- Opening Delimiter -
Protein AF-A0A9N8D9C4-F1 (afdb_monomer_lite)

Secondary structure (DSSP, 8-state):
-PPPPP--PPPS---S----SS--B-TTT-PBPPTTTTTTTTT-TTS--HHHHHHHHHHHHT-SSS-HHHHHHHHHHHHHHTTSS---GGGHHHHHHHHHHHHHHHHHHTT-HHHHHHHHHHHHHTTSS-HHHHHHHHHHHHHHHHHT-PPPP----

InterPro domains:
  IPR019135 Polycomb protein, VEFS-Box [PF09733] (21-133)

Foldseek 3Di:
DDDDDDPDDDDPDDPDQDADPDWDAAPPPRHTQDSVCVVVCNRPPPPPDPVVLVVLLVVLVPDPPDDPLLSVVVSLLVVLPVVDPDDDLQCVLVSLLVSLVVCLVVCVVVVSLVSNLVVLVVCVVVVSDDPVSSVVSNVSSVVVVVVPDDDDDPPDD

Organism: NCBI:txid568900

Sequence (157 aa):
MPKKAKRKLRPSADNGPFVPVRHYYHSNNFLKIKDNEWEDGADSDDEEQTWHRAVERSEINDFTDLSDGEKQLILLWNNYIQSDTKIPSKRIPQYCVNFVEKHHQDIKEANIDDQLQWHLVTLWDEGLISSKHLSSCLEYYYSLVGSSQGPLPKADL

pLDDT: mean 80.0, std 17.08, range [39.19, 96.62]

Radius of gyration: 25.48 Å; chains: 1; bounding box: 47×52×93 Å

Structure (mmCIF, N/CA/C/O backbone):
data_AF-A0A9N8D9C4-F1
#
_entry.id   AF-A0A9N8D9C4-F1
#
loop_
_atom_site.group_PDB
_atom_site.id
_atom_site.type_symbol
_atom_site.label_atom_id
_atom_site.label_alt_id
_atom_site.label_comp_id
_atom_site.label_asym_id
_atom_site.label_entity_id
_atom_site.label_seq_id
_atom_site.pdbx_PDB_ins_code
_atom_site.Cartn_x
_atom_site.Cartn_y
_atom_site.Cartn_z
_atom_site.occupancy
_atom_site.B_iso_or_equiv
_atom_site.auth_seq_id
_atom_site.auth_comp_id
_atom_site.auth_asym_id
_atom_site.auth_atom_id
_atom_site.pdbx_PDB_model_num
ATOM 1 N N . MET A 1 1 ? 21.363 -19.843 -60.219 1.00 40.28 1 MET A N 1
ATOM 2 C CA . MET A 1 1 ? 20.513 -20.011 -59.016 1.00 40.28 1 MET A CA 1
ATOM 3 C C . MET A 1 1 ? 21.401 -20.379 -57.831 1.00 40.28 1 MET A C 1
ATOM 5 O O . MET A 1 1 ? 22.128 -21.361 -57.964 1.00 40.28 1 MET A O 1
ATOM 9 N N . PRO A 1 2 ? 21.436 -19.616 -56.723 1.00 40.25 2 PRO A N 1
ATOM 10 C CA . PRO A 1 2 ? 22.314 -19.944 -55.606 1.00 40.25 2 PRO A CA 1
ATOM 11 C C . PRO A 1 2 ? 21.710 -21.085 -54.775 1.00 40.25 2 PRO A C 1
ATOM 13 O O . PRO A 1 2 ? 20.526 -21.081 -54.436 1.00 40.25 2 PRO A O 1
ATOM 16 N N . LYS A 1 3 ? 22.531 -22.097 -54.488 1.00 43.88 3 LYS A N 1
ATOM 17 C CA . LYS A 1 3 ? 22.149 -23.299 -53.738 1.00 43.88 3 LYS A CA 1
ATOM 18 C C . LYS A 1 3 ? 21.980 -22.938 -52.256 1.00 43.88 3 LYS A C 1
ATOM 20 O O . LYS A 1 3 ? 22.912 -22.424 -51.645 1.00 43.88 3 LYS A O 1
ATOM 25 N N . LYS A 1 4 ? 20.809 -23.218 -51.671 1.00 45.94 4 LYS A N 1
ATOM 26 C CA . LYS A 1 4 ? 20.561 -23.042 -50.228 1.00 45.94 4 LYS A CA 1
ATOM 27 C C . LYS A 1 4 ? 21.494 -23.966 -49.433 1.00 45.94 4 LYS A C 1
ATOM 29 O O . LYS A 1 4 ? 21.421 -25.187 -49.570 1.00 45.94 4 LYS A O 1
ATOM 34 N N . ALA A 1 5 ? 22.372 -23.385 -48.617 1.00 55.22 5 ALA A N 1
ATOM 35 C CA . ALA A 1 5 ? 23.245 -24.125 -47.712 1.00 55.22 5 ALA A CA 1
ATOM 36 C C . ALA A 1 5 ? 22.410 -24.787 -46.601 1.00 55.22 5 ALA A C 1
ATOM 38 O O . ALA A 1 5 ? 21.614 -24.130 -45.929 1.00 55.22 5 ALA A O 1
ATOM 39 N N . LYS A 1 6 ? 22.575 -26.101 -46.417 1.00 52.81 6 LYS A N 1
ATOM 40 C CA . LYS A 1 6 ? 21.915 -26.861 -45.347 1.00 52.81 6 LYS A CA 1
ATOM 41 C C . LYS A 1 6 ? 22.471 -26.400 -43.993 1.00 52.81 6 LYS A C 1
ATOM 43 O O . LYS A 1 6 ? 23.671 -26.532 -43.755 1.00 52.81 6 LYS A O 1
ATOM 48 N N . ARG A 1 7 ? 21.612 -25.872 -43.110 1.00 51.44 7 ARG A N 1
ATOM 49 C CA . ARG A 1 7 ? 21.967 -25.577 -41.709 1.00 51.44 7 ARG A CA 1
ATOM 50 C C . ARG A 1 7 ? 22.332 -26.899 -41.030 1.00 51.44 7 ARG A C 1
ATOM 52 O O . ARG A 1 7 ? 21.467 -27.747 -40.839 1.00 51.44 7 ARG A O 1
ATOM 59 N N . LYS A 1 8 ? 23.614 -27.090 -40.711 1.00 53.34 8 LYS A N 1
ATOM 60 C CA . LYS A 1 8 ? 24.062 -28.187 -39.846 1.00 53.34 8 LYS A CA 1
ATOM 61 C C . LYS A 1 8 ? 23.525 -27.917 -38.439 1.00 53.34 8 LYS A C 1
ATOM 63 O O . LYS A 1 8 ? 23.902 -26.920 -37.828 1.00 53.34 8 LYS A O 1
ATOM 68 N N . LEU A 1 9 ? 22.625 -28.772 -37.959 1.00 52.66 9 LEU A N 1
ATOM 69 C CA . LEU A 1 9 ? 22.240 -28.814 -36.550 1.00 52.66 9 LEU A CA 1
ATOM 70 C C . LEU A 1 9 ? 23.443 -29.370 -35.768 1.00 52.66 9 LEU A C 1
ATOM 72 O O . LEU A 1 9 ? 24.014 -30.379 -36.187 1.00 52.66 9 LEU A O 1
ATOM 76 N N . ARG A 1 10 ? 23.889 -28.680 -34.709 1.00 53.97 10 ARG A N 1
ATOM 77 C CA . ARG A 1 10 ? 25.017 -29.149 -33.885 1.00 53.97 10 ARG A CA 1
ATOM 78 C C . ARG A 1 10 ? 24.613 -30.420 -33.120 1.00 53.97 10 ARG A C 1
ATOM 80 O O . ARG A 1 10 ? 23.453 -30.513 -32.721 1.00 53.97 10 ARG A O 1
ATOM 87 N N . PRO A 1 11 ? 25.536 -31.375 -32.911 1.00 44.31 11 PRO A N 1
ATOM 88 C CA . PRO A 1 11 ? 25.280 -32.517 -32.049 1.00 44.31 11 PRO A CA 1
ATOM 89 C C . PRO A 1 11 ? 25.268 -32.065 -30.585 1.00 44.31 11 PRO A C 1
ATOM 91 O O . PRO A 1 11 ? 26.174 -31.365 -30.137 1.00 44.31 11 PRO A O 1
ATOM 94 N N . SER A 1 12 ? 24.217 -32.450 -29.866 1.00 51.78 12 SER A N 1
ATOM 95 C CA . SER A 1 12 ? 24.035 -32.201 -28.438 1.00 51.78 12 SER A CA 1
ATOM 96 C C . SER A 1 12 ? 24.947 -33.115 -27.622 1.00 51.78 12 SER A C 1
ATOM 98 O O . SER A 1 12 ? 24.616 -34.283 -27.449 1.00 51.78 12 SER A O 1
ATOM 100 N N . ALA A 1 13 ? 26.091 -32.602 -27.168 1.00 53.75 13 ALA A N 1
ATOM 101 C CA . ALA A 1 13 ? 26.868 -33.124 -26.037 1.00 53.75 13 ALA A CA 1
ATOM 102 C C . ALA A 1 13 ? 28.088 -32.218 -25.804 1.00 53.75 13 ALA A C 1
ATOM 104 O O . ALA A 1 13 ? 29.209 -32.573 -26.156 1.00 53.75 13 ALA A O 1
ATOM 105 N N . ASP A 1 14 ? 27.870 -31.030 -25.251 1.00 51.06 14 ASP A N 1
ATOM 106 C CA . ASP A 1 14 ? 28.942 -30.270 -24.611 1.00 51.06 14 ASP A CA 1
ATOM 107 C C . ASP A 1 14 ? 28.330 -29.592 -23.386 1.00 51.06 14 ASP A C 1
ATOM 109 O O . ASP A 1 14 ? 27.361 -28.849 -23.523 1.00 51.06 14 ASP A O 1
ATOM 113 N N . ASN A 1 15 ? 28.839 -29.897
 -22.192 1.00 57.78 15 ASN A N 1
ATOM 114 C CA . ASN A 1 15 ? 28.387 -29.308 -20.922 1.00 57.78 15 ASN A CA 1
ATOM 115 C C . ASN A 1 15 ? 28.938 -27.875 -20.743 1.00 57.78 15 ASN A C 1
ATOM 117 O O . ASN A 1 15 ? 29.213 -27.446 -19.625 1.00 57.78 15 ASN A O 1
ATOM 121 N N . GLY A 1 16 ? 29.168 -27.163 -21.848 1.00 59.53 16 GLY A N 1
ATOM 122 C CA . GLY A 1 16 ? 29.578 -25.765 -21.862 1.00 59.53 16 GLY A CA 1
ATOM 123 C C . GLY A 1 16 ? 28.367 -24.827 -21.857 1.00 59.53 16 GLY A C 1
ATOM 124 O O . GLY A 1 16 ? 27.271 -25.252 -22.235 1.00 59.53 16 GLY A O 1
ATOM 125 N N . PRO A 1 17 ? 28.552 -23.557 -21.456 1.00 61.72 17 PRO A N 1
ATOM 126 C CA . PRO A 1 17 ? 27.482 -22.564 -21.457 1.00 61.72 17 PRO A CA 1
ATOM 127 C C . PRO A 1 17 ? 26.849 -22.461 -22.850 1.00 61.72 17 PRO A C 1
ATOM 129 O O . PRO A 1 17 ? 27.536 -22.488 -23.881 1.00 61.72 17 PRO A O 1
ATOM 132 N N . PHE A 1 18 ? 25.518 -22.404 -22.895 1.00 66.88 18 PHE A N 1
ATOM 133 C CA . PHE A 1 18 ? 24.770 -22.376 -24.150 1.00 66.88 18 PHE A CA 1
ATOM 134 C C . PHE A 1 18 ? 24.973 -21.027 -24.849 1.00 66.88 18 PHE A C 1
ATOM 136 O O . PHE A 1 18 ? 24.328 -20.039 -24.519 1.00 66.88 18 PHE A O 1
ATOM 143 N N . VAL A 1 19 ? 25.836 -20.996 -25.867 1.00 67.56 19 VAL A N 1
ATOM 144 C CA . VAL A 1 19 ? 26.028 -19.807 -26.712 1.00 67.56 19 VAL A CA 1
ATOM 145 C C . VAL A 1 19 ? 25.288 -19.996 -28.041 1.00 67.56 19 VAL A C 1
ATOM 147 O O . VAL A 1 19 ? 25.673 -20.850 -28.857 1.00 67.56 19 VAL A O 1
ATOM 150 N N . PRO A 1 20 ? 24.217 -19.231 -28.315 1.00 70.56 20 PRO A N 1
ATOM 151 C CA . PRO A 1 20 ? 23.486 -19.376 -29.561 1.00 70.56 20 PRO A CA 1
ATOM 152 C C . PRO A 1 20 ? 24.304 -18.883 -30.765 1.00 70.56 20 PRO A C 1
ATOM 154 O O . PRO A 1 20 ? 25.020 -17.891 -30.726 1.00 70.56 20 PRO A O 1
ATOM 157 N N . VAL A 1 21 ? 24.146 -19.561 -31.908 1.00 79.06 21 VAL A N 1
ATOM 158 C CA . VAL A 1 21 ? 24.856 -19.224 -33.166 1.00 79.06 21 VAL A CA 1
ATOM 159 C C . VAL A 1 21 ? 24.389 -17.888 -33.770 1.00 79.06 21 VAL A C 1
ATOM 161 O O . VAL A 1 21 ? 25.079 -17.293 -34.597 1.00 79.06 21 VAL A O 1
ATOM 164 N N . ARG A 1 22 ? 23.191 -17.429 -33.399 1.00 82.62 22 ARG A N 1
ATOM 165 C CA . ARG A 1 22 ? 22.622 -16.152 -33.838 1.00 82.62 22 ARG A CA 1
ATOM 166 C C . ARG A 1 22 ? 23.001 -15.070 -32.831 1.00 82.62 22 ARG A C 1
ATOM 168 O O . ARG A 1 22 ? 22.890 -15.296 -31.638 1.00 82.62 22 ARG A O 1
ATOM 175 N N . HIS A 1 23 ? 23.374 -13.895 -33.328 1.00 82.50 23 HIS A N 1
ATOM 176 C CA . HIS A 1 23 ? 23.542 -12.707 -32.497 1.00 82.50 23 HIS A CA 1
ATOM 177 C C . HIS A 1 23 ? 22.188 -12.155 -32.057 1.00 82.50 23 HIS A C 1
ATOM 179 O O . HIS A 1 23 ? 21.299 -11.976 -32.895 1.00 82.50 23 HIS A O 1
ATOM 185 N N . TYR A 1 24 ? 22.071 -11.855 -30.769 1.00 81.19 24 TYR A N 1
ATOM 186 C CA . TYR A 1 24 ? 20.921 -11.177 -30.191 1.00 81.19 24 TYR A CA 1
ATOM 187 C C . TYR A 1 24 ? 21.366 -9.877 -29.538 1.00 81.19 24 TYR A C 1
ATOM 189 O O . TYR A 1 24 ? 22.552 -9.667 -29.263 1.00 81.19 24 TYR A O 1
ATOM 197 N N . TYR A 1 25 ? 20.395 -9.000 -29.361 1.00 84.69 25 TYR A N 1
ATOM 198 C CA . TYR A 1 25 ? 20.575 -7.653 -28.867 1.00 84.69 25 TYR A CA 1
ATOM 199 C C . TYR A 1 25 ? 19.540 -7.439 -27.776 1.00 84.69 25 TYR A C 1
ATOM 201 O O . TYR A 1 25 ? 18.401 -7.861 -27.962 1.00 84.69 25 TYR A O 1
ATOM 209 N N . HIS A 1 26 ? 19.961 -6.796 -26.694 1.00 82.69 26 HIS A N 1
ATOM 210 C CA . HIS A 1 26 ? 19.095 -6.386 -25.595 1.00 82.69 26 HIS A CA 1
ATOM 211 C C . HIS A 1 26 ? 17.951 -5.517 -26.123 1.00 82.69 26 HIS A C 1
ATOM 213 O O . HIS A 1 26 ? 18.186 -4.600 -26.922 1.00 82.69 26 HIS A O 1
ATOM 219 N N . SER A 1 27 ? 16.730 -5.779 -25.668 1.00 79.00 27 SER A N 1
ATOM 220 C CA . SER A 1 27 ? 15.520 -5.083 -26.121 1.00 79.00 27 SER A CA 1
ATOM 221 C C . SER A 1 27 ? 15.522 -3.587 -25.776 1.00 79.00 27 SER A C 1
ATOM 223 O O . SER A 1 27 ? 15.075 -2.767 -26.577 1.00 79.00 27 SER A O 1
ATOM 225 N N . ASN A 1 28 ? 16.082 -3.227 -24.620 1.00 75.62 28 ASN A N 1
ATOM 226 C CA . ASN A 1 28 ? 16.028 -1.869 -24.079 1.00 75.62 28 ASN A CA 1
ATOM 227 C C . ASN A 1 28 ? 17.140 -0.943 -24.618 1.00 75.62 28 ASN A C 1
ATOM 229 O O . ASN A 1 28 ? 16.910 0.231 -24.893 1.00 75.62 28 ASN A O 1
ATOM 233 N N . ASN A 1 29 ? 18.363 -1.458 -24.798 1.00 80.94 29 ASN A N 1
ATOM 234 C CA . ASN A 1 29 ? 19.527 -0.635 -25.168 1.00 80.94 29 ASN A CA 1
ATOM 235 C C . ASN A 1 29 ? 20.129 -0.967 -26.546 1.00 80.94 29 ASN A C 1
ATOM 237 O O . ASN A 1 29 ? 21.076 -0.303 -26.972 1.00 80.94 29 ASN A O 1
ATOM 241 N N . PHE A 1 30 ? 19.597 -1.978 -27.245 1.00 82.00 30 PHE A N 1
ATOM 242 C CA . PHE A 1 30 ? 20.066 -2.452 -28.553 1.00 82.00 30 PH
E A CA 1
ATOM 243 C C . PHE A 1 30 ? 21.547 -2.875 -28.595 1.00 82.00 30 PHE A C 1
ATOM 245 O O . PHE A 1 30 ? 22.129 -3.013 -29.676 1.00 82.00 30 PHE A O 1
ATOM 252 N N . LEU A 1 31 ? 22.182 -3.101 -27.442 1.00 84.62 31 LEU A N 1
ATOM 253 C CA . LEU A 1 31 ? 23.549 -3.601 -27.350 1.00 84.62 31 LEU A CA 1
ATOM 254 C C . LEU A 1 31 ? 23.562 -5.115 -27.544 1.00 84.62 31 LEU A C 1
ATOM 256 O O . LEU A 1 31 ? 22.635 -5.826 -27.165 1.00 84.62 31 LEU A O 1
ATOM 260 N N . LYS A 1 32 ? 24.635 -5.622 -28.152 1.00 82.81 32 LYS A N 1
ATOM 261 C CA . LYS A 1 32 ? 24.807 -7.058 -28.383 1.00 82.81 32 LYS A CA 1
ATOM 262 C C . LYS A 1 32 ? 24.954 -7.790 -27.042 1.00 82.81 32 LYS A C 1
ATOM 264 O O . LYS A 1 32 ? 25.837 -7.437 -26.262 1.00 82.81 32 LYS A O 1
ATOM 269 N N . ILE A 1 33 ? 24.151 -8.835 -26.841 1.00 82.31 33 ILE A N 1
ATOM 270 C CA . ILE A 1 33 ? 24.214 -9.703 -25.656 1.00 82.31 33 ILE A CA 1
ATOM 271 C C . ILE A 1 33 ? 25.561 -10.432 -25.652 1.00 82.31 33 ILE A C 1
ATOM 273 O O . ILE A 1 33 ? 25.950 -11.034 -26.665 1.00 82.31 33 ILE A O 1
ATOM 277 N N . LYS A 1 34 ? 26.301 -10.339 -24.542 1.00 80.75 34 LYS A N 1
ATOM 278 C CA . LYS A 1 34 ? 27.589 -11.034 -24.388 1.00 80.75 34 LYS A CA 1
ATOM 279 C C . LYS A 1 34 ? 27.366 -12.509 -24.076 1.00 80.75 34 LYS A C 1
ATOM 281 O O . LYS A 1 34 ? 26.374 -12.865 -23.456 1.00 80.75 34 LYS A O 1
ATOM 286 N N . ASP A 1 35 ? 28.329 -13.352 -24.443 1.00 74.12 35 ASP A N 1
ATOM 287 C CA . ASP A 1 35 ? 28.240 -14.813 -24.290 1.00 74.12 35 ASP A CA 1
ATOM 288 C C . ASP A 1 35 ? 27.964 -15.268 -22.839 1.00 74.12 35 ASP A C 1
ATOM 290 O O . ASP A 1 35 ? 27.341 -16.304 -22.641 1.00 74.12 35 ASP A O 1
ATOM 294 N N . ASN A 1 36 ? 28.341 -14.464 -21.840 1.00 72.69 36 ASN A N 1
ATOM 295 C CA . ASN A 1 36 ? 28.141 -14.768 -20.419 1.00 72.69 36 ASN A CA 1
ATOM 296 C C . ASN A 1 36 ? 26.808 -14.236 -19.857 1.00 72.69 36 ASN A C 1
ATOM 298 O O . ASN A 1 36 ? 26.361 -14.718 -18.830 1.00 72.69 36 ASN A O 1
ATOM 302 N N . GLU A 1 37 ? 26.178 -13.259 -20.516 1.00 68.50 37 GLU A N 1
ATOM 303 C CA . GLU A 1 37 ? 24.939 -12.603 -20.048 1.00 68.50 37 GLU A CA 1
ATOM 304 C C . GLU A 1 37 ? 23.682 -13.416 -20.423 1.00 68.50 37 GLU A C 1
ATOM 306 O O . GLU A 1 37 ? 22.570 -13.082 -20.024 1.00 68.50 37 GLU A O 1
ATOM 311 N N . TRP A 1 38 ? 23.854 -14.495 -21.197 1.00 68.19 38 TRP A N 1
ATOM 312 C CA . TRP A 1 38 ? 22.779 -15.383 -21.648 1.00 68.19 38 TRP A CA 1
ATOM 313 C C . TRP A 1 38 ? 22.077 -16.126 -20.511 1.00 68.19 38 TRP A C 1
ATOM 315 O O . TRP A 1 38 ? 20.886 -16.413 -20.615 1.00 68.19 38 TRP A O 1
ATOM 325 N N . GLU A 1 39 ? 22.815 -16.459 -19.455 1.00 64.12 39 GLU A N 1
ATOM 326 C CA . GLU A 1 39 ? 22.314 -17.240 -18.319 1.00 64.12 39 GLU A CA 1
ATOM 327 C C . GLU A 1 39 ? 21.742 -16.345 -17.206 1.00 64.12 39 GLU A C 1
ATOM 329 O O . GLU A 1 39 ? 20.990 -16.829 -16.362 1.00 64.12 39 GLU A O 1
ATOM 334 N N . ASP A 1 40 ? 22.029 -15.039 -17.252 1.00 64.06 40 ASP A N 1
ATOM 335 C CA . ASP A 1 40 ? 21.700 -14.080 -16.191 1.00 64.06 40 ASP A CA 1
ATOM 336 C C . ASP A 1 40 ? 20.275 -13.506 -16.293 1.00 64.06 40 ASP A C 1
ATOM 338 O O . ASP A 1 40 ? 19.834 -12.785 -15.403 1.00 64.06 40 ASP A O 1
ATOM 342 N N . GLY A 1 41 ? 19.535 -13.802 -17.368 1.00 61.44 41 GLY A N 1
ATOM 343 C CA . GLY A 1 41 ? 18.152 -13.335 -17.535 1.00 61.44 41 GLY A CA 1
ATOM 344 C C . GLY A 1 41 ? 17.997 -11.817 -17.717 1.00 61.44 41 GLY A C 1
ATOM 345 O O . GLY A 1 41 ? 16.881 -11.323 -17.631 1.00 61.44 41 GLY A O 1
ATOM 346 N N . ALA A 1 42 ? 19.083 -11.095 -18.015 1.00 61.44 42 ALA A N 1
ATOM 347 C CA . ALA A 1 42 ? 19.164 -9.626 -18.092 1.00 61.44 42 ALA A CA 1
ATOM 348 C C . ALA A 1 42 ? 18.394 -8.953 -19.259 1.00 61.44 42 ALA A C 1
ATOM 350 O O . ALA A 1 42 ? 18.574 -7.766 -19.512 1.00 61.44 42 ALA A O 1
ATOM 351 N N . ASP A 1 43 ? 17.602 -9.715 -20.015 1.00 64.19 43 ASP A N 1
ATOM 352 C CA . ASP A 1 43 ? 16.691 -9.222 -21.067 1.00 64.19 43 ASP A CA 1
- Closing Delimiter -
> _INSTRUCTIONS FOR THE TASK_
Return, without any change, the lines from the one holding "ATOM 342 N N" through the end of the listing, and only those.

> _THE COMPLETED TASK_
ATOM 342 N N . GLY A 1 41 ? 19.535 -13.802 -17.368 1.00 61.44 41 GLY A N 1
ATOM 343 C CA . GLY A 1 41 ? 18.152 -13.335 -17.535 1.00 61.44 41 GLY A CA 1
ATOM 344 C C . GLY A 1 41 ? 17.997 -11.817 -17.717 1.00 61.44 41 GLY A C 1
ATOM 345 O O . GLY A 1 41 ? 16.881 -11.323 -17.631 1.00 61.44 41 GLY A O 1
ATOM 346 N N . ALA A 1 42 ? 19.083 -11.095 -18.015 1.00 61.44 42 ALA A N 1
ATOM 347 C CA . ALA A 1 42 ? 19.164 -9.626 -18.092 1.00 61.44 42 ALA A CA 1
ATOM 348 C C . ALA A 1 42 ? 18.394 -8.953 -19.259 1.00 61.44 42 ALA A C 1
ATOM 350 O O . ALA A 1 42 ? 18.574 -7.766 -19.512 1.00 61.44 42 ALA A O 1
ATOM 351 N N . ASP A 1 43 ? 17.602 -9.715 -20.015 1.00 64.19 43 ASP A N 1
ATOM 352 C CA . ASP A 1 43 ? 16.691 -9.222 -21.067 1.00 64.19 43 ASP A CA 1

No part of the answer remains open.